Limber up for the Big Data Marathon

19 March 2013 by Adrienn Toth

The Data Craze for Sports Fanatics and Lawyers

One of my colleagues has just run the Reading Half Marathon and I am expecting any minute to see his race stats published on Facebook.   Well done Rob Jones, a GPS time of 2:21:19.  Budding athletes and intrepid cyclists are downloading various  apps to their phones (like Endomondo Sports Tracker or, relying on the information they gather to track distance travelled, time taken and  energy expended and using this to not only subtly show-off on social networking sites but also to plot and plan their race strategies.
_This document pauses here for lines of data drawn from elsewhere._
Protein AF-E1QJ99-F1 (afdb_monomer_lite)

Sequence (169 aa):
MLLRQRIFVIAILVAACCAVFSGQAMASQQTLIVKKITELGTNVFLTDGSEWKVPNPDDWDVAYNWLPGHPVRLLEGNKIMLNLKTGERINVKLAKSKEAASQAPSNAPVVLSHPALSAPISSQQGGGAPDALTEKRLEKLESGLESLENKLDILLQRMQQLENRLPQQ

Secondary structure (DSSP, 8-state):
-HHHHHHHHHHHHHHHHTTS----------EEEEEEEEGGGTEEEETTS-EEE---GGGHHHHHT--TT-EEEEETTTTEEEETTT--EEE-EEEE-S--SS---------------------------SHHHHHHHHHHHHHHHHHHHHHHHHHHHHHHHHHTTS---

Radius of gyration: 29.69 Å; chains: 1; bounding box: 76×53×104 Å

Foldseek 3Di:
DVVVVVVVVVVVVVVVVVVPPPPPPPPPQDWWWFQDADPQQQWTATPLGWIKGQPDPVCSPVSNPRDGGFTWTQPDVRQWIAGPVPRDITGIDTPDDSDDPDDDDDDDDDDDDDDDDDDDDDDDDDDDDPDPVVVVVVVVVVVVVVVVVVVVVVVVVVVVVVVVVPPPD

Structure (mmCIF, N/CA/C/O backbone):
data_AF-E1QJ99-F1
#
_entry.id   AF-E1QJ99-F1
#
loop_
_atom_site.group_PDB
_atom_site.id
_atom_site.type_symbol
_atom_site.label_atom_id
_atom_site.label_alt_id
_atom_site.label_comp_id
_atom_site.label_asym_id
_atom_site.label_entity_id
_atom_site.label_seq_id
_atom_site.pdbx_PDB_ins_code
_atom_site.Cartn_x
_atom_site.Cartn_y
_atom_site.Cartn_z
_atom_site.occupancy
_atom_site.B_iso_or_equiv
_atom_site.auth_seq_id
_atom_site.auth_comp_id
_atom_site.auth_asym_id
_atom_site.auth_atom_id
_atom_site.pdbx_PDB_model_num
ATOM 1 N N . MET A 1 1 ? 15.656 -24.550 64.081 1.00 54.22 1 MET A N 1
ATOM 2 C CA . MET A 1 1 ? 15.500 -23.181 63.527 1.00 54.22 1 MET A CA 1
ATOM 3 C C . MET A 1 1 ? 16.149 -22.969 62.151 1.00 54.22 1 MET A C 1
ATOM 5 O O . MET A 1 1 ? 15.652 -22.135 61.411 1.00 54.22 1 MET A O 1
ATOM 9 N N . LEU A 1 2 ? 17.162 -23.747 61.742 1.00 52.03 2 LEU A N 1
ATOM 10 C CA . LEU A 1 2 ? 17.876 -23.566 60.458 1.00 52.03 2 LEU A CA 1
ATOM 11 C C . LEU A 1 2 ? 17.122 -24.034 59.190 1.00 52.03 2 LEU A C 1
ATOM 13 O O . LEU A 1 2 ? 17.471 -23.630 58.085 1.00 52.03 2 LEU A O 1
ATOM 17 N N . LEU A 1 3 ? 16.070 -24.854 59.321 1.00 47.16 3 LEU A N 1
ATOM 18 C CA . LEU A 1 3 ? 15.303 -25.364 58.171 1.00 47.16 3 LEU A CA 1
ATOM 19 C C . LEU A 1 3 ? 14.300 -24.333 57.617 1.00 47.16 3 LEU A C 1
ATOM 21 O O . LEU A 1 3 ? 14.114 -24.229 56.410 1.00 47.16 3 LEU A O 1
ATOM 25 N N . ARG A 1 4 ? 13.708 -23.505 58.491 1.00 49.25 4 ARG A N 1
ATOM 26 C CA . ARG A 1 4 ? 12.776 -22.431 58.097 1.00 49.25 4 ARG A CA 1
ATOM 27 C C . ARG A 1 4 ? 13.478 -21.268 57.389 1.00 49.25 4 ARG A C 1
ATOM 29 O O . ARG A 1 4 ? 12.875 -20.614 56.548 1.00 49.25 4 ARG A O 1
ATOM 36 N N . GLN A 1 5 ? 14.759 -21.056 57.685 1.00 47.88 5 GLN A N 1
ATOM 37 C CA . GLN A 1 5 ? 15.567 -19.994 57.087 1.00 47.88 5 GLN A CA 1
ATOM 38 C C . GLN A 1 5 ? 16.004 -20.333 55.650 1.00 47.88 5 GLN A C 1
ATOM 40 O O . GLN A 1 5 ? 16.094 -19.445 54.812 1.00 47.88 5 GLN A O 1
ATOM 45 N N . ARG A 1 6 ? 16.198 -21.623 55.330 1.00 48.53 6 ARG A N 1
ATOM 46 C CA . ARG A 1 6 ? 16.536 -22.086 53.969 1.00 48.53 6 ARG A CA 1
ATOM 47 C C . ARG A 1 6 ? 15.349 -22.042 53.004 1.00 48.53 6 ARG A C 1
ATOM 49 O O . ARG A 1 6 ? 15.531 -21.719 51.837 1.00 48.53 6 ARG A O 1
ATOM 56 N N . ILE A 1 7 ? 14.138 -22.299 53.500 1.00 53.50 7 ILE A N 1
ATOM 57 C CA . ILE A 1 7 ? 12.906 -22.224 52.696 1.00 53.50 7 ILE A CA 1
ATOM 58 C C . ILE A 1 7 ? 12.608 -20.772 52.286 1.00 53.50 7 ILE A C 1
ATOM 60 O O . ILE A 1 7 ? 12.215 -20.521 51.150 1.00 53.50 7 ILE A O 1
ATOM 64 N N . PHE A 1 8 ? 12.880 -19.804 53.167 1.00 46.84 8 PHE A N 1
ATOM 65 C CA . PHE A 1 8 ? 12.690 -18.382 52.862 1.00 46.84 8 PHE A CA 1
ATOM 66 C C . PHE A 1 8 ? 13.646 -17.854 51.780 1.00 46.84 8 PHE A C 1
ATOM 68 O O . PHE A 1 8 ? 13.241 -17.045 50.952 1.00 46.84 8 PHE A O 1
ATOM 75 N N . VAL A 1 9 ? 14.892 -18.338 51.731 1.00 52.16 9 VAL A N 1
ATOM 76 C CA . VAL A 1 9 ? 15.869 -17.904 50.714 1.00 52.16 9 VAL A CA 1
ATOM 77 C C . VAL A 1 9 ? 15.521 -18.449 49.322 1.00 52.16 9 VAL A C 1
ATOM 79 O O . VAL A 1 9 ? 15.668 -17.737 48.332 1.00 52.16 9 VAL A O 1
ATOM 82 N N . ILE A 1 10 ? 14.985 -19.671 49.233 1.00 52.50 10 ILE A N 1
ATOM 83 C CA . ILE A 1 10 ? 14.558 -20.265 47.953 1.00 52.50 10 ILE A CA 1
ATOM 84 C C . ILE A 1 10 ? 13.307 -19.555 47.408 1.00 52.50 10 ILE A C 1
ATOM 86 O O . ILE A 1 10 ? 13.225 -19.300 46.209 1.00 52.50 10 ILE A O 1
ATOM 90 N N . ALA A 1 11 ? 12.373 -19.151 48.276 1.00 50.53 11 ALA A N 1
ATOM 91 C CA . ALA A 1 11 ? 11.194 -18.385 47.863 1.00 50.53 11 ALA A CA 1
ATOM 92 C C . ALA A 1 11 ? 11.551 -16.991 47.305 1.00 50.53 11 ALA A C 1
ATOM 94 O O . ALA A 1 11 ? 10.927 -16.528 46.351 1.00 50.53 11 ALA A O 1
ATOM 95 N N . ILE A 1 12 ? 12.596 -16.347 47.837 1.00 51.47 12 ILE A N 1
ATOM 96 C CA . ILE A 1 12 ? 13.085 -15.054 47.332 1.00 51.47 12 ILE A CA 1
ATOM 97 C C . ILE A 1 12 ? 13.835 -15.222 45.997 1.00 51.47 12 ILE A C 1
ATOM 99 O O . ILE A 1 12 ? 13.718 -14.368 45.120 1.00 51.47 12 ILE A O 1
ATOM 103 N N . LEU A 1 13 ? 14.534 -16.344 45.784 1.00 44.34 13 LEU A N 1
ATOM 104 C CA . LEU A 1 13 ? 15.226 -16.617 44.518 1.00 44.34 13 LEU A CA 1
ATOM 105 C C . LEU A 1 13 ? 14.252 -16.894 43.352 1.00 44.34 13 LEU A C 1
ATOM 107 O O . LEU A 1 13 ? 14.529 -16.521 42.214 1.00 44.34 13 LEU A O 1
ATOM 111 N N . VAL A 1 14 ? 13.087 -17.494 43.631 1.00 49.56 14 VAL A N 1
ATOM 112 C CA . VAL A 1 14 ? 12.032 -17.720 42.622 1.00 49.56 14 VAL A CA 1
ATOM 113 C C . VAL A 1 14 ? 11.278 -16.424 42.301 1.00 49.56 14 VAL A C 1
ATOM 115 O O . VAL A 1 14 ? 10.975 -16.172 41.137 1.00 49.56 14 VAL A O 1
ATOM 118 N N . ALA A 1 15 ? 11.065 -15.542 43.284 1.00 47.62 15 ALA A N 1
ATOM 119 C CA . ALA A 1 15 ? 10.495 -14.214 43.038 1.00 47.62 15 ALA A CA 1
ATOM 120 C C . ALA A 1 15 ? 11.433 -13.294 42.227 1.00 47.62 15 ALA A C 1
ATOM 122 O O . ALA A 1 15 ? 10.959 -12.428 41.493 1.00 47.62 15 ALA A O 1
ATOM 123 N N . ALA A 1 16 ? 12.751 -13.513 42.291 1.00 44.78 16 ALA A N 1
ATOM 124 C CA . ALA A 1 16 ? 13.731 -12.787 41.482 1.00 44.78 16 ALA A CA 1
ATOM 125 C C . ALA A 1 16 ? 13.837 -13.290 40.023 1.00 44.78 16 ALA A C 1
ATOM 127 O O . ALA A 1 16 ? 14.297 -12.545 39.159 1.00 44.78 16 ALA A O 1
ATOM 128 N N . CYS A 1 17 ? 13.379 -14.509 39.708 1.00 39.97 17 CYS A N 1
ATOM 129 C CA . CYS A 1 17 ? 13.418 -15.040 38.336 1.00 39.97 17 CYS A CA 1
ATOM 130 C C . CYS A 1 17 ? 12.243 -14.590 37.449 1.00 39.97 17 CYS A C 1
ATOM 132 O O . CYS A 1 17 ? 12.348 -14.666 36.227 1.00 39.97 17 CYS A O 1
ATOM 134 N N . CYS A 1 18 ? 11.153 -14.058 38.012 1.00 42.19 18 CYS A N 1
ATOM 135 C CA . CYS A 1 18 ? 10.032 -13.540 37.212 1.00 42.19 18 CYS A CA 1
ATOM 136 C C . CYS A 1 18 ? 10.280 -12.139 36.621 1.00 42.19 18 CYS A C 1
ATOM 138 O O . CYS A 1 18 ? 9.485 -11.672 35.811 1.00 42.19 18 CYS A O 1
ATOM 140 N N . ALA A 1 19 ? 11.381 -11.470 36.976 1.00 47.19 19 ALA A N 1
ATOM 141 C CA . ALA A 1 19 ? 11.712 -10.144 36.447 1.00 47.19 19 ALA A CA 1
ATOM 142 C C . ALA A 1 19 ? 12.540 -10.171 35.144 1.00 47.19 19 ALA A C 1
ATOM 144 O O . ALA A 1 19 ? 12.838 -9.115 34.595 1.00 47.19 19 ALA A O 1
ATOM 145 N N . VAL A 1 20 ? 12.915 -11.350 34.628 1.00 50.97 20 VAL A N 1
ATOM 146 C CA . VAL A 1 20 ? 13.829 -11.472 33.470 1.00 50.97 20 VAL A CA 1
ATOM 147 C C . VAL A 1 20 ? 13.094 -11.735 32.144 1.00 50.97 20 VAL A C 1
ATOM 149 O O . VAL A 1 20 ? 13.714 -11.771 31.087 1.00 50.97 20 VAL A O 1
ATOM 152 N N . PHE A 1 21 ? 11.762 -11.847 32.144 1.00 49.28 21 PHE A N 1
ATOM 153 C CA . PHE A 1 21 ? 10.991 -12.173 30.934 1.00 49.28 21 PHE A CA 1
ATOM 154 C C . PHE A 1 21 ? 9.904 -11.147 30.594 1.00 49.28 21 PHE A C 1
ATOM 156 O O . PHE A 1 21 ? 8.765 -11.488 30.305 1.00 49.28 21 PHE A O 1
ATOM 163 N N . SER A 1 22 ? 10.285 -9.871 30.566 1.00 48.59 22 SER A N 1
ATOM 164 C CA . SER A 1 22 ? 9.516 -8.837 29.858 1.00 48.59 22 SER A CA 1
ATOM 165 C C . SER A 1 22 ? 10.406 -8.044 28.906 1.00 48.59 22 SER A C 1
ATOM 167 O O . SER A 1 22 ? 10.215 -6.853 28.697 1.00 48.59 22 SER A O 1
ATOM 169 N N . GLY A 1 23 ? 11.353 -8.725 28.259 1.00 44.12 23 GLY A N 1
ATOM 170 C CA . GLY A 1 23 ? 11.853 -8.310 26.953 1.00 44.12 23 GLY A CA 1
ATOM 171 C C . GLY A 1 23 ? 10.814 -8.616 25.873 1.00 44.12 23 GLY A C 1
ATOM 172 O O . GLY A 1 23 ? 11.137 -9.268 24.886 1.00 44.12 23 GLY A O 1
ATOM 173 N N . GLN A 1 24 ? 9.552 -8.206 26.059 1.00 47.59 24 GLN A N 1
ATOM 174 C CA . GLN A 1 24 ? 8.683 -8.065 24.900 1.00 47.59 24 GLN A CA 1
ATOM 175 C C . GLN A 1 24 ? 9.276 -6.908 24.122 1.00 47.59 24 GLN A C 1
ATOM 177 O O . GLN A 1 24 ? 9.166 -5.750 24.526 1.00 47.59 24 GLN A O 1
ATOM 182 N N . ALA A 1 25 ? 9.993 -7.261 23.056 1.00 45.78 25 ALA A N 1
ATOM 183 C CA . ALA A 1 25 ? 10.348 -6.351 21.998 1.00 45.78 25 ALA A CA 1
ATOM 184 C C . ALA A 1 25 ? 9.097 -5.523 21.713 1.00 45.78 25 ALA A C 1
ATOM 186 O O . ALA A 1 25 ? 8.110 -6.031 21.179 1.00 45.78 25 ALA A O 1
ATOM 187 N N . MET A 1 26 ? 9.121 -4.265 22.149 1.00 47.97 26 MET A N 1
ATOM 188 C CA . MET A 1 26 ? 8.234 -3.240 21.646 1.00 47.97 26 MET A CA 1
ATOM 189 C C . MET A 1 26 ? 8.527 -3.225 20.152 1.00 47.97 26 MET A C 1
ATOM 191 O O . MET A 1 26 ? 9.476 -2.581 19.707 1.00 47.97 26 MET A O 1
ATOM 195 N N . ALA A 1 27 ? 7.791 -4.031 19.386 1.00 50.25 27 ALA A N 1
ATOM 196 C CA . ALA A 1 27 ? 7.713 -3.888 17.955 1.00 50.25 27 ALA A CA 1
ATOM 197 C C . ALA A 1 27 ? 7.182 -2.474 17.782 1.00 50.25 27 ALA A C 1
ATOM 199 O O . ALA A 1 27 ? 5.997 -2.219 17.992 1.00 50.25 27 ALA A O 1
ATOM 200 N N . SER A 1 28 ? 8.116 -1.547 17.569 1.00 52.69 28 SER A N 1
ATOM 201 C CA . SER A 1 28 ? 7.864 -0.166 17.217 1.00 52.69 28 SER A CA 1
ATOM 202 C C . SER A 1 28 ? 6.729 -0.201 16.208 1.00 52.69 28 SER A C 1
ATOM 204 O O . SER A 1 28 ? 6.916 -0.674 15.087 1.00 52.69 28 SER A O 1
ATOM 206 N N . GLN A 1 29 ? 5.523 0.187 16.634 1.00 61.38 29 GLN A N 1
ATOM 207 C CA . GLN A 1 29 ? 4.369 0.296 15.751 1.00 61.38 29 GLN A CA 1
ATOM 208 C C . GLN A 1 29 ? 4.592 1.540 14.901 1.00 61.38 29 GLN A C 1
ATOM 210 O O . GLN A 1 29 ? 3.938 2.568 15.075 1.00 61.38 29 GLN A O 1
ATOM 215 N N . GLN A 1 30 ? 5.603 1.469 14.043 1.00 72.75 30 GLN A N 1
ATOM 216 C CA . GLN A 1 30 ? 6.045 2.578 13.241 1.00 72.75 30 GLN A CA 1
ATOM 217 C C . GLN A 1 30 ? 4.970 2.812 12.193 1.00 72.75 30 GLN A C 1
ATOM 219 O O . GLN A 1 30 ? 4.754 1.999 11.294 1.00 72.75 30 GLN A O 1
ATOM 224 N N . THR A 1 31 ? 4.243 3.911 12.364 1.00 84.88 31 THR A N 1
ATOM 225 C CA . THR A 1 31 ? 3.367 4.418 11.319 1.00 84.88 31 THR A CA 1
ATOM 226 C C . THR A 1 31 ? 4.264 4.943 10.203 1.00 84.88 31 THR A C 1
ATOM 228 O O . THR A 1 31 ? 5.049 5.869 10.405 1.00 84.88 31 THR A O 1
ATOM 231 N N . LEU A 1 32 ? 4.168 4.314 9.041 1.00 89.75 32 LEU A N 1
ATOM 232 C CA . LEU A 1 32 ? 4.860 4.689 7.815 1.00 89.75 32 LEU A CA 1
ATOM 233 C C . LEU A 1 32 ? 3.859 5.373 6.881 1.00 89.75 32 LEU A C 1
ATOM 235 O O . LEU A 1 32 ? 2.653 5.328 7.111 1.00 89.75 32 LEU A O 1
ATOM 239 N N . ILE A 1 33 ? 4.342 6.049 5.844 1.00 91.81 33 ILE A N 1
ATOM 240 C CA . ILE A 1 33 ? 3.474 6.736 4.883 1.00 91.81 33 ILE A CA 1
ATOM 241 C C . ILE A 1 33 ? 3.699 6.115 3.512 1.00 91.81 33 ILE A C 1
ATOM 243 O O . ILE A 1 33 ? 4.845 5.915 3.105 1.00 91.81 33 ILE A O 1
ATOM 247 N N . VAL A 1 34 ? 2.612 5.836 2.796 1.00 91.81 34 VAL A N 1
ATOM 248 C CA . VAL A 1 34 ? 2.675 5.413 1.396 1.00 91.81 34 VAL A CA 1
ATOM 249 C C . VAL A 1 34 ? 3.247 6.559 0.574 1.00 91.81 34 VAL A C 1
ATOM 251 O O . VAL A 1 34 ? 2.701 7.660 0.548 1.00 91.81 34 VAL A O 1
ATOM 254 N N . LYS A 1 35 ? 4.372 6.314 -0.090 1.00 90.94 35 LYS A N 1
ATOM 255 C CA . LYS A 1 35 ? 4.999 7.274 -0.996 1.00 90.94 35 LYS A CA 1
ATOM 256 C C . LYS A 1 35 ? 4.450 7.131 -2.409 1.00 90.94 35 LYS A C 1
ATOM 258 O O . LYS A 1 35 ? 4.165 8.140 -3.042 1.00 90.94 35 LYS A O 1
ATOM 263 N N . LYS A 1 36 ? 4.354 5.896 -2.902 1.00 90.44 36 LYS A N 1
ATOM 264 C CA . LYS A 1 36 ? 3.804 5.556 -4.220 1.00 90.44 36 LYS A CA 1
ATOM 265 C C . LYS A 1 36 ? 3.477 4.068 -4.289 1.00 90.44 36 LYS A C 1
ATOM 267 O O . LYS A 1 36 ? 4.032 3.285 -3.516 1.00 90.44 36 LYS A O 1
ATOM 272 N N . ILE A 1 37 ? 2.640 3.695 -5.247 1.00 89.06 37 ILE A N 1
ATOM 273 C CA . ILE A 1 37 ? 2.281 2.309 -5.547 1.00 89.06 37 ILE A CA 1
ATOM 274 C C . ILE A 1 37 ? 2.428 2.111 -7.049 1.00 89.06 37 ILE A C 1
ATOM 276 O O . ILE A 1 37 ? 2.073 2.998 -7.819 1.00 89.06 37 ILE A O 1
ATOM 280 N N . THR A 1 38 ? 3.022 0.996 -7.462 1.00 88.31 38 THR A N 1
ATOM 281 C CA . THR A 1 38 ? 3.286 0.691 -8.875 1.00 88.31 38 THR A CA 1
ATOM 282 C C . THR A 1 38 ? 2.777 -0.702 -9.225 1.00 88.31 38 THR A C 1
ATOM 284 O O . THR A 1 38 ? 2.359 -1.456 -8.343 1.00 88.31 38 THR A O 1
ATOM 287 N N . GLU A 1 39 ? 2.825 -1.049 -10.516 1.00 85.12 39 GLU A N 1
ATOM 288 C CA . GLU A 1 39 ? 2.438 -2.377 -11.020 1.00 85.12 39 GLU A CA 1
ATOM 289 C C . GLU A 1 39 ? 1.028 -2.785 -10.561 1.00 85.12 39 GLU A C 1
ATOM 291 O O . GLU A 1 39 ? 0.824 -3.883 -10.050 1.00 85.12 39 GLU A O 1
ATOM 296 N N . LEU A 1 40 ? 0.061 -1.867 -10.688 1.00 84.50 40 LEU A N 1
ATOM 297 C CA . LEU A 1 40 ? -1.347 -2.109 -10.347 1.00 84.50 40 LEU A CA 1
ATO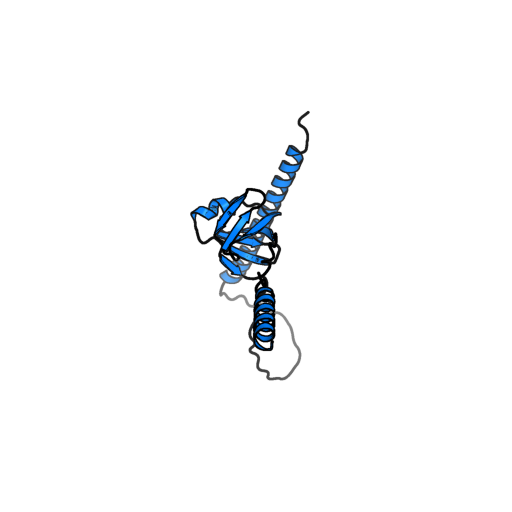M 298 C C . LEU A 1 40 ? -1.569 -2.595 -8.900 1.00 84.50 40 LEU A C 1
ATOM 300 O O . LEU A 1 40 ? -2.443 -3.410 -8.651 1.00 84.50 40 LEU A O 1
ATOM 304 N N . GLY A 1 41 ? -0.765 -2.125 -7.941 1.00 82.56 41 GLY A N 1
ATOM 305 C CA . GLY A 1 41 ? -0.887 -2.545 -6.538 1.00 82.56 41 GLY A CA 1
ATOM 306 C C . GLY A 1 41 ? 0.079 -3.653 -6.126 1.00 82.56 41 GLY A C 1
ATOM 307 O O . GLY A 1 41 ? 0.138 -4.000 -4.949 1.00 82.56 41 GLY A O 1
ATOM 308 N N . THR A 1 42 ? 0.896 -4.164 -7.051 1.00 91.38 42 THR A N 1
ATOM 309 C CA . THR A 1 42 ? 1.876 -5.213 -6.741 1.00 91.38 42 THR A CA 1
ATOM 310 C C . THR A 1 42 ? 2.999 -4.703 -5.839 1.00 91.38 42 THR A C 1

Of course, a positive spin-off is that the rest of us, having shared their pain and gain, feel inspired to do something similar and before you know it the data craze has turned into a sports craze and a new way of doing things. This phenomenon highlights how data can be transformed into intelligence, can inform decision making and strategy and possibly even have an unintended impact.  It got me thinking again about the influence that big data and predictive analytics is having on business and on the legal profession and how edisclosure fits into the picture.

Big data in business

Initially it was only big companies like telecommunications companies, banks and government agencies that could afford to store and analyse big data.  Thanks to advancements in hardware and databases you no longer need supercomputers to carry out complex analytics across large data sets.  Many businesses are finding that for a reasonable investment they can collect data and make it relevant to their business; by measuring consumer behaviour and using pattern detection they can respond to customer needs and market conditions and make data-driven decisions.   Supermarkets, healthcare providers, gaming companies, insurance companies and even florists are jumping on the bandwagon and tapping into the intelligence running through the big data stream and finding ways to monetise the data they hold.

But (and it’s a big but) what about law firms? 

Can lawyers, who have tended to shy away from technological innovation really harness big data to predict case outcomes and legal costs?   We know that big data can be exploited to predict the outbreak of diseases, but can it be used to predict the outcome of a litigation case?  In an interesting article by Mike Wheatley on Silicone Angle it appears that databases of legal history are being built up and algorithms are being developed to help predict case outcomes.  Apparently, companies are also developing mobile apps that predict the average legal cost of different types of cases in the US.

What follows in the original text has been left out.